__What you will do__.
Copy exactly the stretch of data below from the line with "ATOM 75 N N" through the line with "ATOM 89 O O", including both of those lines.

[Source information]

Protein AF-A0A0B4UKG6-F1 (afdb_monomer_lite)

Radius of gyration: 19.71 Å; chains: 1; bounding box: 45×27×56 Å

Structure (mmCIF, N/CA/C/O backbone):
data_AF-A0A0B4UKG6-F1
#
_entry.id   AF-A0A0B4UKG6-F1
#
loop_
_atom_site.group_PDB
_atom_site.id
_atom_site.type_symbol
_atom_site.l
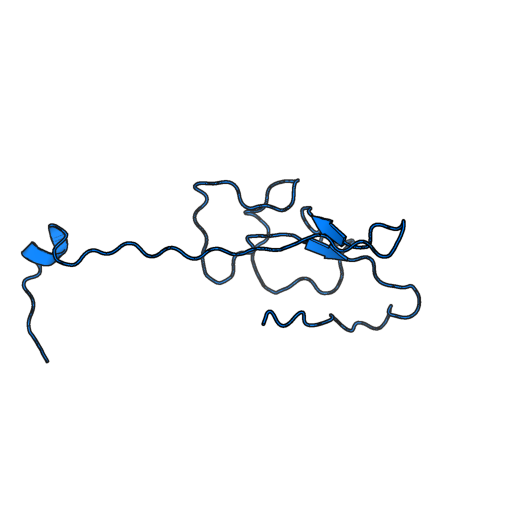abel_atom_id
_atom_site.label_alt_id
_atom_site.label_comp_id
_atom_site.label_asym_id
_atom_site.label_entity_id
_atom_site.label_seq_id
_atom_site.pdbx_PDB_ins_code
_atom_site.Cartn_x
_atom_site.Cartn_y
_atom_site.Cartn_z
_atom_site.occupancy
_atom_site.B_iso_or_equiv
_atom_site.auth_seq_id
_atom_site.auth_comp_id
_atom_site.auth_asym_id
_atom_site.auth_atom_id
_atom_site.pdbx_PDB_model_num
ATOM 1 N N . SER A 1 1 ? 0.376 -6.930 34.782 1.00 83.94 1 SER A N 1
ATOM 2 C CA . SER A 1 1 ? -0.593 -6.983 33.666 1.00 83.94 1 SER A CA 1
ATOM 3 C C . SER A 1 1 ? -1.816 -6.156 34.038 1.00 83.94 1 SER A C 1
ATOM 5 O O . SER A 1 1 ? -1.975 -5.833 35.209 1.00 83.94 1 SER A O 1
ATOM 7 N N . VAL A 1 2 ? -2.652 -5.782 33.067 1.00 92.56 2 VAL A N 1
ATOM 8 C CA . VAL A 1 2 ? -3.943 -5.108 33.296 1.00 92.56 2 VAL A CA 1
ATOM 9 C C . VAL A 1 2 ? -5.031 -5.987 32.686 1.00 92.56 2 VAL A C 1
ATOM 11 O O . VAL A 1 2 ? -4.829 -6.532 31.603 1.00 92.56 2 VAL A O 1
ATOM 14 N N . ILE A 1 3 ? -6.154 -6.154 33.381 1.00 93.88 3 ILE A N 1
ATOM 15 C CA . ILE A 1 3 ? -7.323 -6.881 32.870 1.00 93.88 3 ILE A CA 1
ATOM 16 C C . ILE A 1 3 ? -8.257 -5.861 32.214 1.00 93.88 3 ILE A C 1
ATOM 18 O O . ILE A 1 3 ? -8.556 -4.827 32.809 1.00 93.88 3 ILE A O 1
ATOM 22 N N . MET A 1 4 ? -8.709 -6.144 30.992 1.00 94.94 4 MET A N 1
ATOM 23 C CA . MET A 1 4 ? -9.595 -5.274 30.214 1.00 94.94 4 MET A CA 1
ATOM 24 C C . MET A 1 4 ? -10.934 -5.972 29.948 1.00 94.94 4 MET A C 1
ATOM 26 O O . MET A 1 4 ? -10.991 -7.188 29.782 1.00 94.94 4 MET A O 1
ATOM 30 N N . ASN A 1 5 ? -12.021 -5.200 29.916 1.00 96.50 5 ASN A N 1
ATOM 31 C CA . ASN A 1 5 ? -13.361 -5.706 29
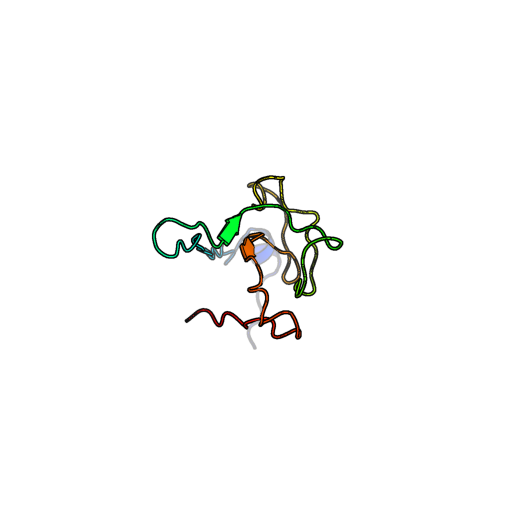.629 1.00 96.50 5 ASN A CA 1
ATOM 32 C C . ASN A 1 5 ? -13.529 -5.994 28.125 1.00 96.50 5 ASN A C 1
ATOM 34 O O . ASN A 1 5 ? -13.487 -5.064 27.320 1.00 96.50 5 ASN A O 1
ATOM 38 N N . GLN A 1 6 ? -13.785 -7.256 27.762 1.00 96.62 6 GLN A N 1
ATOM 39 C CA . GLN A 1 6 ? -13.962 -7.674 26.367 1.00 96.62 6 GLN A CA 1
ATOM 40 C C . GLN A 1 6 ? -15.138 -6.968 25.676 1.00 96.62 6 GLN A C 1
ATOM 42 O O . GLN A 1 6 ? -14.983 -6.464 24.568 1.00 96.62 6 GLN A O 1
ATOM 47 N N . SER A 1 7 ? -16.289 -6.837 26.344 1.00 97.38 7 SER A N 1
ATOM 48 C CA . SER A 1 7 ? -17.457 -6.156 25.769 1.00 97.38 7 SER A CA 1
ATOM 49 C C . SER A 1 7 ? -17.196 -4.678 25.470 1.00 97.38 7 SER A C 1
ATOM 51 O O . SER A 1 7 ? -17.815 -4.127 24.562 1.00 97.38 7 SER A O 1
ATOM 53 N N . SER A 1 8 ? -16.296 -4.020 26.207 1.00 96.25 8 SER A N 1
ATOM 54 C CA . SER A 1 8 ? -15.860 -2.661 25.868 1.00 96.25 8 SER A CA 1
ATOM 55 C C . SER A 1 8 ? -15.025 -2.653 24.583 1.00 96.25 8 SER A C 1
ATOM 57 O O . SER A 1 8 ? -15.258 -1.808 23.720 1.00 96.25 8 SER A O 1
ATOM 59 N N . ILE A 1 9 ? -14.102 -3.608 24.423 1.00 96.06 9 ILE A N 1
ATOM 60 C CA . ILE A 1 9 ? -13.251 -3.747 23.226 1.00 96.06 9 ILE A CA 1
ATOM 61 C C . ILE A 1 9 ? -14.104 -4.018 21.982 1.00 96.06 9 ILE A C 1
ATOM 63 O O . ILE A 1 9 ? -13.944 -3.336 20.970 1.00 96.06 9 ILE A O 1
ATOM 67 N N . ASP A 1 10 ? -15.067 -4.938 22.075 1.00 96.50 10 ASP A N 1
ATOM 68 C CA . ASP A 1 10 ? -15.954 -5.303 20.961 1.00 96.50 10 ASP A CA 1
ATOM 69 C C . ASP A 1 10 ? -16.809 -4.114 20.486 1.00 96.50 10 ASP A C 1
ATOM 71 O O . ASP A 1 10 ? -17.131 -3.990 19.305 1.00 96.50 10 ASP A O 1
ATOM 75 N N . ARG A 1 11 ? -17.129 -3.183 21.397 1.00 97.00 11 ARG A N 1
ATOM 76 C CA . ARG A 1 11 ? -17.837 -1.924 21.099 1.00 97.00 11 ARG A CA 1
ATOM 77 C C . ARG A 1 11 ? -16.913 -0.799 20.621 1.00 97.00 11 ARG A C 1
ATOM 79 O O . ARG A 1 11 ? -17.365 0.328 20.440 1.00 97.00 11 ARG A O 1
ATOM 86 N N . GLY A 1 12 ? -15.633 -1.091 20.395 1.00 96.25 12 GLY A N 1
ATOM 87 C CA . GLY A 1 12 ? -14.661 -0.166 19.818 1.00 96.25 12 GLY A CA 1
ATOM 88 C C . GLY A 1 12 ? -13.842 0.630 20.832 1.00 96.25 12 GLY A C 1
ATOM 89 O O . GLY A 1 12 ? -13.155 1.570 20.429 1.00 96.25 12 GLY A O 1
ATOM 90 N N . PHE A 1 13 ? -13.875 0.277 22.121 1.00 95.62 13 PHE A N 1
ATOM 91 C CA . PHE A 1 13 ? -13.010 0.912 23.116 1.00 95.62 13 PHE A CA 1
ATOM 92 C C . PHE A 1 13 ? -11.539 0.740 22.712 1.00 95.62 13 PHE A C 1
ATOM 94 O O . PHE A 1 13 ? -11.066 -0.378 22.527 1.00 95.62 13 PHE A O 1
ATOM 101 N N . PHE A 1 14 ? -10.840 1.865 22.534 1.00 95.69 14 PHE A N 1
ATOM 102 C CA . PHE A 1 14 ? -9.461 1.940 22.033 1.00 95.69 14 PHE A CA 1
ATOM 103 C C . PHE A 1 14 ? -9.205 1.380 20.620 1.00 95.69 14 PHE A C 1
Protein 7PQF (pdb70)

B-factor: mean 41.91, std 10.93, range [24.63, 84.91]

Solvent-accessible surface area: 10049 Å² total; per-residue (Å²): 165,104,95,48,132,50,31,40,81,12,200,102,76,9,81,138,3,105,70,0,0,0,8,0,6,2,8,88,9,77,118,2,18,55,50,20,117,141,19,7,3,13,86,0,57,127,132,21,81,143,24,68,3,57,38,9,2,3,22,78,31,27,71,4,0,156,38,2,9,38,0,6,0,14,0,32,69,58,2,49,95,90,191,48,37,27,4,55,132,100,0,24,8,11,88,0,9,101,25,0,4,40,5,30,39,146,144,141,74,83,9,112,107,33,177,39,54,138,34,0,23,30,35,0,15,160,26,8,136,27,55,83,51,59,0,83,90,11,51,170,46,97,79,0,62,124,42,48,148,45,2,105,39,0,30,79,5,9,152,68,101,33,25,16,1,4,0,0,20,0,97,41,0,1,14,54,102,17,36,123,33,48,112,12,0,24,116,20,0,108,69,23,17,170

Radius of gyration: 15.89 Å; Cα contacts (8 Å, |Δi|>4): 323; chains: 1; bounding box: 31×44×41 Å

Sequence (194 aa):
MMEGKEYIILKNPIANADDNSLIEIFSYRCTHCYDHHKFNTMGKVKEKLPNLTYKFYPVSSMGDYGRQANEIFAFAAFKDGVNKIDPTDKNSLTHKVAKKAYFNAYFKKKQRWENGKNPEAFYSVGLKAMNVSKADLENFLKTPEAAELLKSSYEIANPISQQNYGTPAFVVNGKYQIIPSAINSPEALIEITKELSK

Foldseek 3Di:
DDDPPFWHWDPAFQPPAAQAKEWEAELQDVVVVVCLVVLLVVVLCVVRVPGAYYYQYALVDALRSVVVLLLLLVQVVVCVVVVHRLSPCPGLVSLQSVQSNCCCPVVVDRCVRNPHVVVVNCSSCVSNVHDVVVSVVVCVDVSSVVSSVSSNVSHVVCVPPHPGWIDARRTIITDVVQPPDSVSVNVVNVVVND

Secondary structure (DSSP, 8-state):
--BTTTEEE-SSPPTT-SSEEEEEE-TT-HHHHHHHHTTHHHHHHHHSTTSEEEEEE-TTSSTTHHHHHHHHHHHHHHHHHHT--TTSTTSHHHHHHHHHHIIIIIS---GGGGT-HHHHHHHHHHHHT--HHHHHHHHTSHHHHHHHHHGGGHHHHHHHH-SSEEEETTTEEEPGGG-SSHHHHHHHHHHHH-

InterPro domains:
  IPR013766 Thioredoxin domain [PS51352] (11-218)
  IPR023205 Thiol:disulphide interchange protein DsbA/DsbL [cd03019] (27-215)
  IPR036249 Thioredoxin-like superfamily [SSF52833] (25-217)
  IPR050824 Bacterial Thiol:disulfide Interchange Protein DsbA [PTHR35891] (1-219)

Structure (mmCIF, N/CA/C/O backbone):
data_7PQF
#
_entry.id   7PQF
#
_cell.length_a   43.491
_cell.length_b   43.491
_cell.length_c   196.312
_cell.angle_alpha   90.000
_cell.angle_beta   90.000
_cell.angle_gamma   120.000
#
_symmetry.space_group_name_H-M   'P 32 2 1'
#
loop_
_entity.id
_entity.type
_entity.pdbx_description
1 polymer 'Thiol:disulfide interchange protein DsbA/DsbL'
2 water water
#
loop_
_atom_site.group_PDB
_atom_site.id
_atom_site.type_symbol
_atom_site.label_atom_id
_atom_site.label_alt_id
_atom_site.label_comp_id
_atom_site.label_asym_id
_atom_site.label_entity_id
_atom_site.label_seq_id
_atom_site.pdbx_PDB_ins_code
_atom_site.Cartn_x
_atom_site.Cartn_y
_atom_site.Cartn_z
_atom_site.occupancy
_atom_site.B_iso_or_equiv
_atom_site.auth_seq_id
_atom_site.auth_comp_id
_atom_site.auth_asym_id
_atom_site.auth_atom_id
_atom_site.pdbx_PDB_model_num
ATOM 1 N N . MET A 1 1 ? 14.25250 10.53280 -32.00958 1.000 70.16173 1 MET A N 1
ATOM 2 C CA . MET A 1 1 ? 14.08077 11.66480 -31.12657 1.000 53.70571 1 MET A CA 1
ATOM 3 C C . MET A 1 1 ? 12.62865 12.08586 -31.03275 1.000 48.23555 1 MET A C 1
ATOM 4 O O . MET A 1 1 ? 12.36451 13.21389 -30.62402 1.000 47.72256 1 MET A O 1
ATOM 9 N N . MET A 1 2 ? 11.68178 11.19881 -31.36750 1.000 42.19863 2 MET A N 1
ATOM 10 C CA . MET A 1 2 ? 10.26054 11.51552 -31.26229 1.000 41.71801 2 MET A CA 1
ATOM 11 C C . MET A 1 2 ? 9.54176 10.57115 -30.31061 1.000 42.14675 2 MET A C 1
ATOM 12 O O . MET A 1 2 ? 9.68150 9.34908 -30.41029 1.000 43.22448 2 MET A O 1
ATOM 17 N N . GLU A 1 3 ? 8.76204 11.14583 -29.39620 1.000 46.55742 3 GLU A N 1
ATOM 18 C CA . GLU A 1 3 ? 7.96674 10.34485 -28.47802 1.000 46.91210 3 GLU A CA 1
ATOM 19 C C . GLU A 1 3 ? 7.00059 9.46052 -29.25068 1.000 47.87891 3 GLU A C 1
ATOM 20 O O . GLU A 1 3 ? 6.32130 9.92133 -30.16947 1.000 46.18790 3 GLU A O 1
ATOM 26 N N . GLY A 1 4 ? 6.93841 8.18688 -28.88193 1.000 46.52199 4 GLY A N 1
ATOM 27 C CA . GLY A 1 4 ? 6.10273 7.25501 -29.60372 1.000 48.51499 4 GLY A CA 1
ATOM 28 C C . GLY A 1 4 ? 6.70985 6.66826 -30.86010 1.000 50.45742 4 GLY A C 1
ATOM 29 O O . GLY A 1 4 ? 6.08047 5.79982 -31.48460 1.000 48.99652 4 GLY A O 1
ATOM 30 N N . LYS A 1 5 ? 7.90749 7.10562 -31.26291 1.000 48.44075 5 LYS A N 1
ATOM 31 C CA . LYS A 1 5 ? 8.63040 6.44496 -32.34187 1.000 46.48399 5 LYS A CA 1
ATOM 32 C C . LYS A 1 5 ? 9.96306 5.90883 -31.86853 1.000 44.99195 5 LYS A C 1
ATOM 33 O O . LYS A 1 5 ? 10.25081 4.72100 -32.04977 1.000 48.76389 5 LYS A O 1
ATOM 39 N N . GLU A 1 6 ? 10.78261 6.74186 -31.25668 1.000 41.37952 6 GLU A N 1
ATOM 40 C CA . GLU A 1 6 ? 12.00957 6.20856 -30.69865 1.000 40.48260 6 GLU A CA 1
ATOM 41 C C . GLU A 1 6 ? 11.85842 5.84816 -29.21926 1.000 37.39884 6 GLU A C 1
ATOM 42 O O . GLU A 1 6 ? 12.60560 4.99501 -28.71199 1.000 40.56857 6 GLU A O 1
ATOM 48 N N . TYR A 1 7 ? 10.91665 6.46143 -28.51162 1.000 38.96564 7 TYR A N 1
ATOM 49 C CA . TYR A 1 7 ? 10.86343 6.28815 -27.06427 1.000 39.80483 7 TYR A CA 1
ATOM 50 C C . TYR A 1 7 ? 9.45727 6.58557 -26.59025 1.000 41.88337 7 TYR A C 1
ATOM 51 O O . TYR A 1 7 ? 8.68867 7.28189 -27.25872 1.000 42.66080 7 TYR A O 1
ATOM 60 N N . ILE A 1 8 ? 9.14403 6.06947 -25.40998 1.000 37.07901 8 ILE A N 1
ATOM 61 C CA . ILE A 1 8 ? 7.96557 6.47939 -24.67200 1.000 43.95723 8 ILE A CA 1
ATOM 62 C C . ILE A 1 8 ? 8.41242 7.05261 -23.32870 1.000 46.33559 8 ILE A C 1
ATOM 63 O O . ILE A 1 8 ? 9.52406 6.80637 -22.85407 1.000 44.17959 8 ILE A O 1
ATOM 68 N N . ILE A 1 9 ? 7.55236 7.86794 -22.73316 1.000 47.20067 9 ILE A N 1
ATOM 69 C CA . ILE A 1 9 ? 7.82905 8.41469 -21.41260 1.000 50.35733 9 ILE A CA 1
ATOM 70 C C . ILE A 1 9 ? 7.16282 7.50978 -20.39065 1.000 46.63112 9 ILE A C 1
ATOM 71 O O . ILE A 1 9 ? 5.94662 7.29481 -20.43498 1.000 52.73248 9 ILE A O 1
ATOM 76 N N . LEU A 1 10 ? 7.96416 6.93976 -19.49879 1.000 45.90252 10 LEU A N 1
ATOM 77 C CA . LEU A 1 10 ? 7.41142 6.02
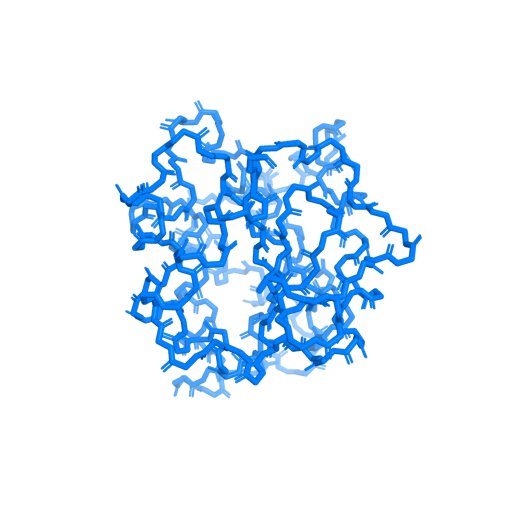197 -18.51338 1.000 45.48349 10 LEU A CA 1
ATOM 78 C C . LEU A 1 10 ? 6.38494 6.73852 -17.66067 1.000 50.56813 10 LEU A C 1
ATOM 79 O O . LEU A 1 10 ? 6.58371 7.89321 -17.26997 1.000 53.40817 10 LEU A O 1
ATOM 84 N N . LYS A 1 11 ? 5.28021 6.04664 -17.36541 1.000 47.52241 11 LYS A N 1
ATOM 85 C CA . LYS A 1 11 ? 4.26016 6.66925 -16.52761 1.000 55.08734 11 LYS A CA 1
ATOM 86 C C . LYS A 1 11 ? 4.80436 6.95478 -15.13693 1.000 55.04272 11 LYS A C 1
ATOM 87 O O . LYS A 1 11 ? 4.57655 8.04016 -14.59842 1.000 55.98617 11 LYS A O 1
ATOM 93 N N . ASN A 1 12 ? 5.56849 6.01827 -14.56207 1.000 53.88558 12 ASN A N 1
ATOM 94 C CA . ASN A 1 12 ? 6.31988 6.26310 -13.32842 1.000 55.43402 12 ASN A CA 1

[/Source information]

__Written solution__.
ATOM 75 N N . ARG A 1 11 ? -17.129 -3.183 21.397 1.00 97.00 11 ARG A N 1
ATOM 76 C CA . ARG A 1 11 ? -17.837 -1.924 21.099 1.00 97.00 11 ARG A CA 1
ATOM 77 C C . ARG A 1 11 ? -16.913 -0.799 20.621 1.00 97.00 11 ARG A C 1
ATOM 79 O O . ARG A 1 11 ? -17.365 0.328 20.440 1.00 97.00 11 ARG A O 1
ATOM 86 N N . GLY A 1 12 ? -15.633 -1.091 20.395 1.00 96.25 12 GLY A N 1
ATOM 87 C CA . GLY A 1 12 ? -14.661 -0.166 19.818 1.00 96.25 12 GLY A CA 1
ATOM 88 C C . GLY A 1 12 ? -13.842 0.630 20.832 1.00 96.25 12 GLY A C 1
ATOM 89 O O . GLY A 1 12 ? -13.155 1.570 20.429 1.00 96.25 12 GLY A O 1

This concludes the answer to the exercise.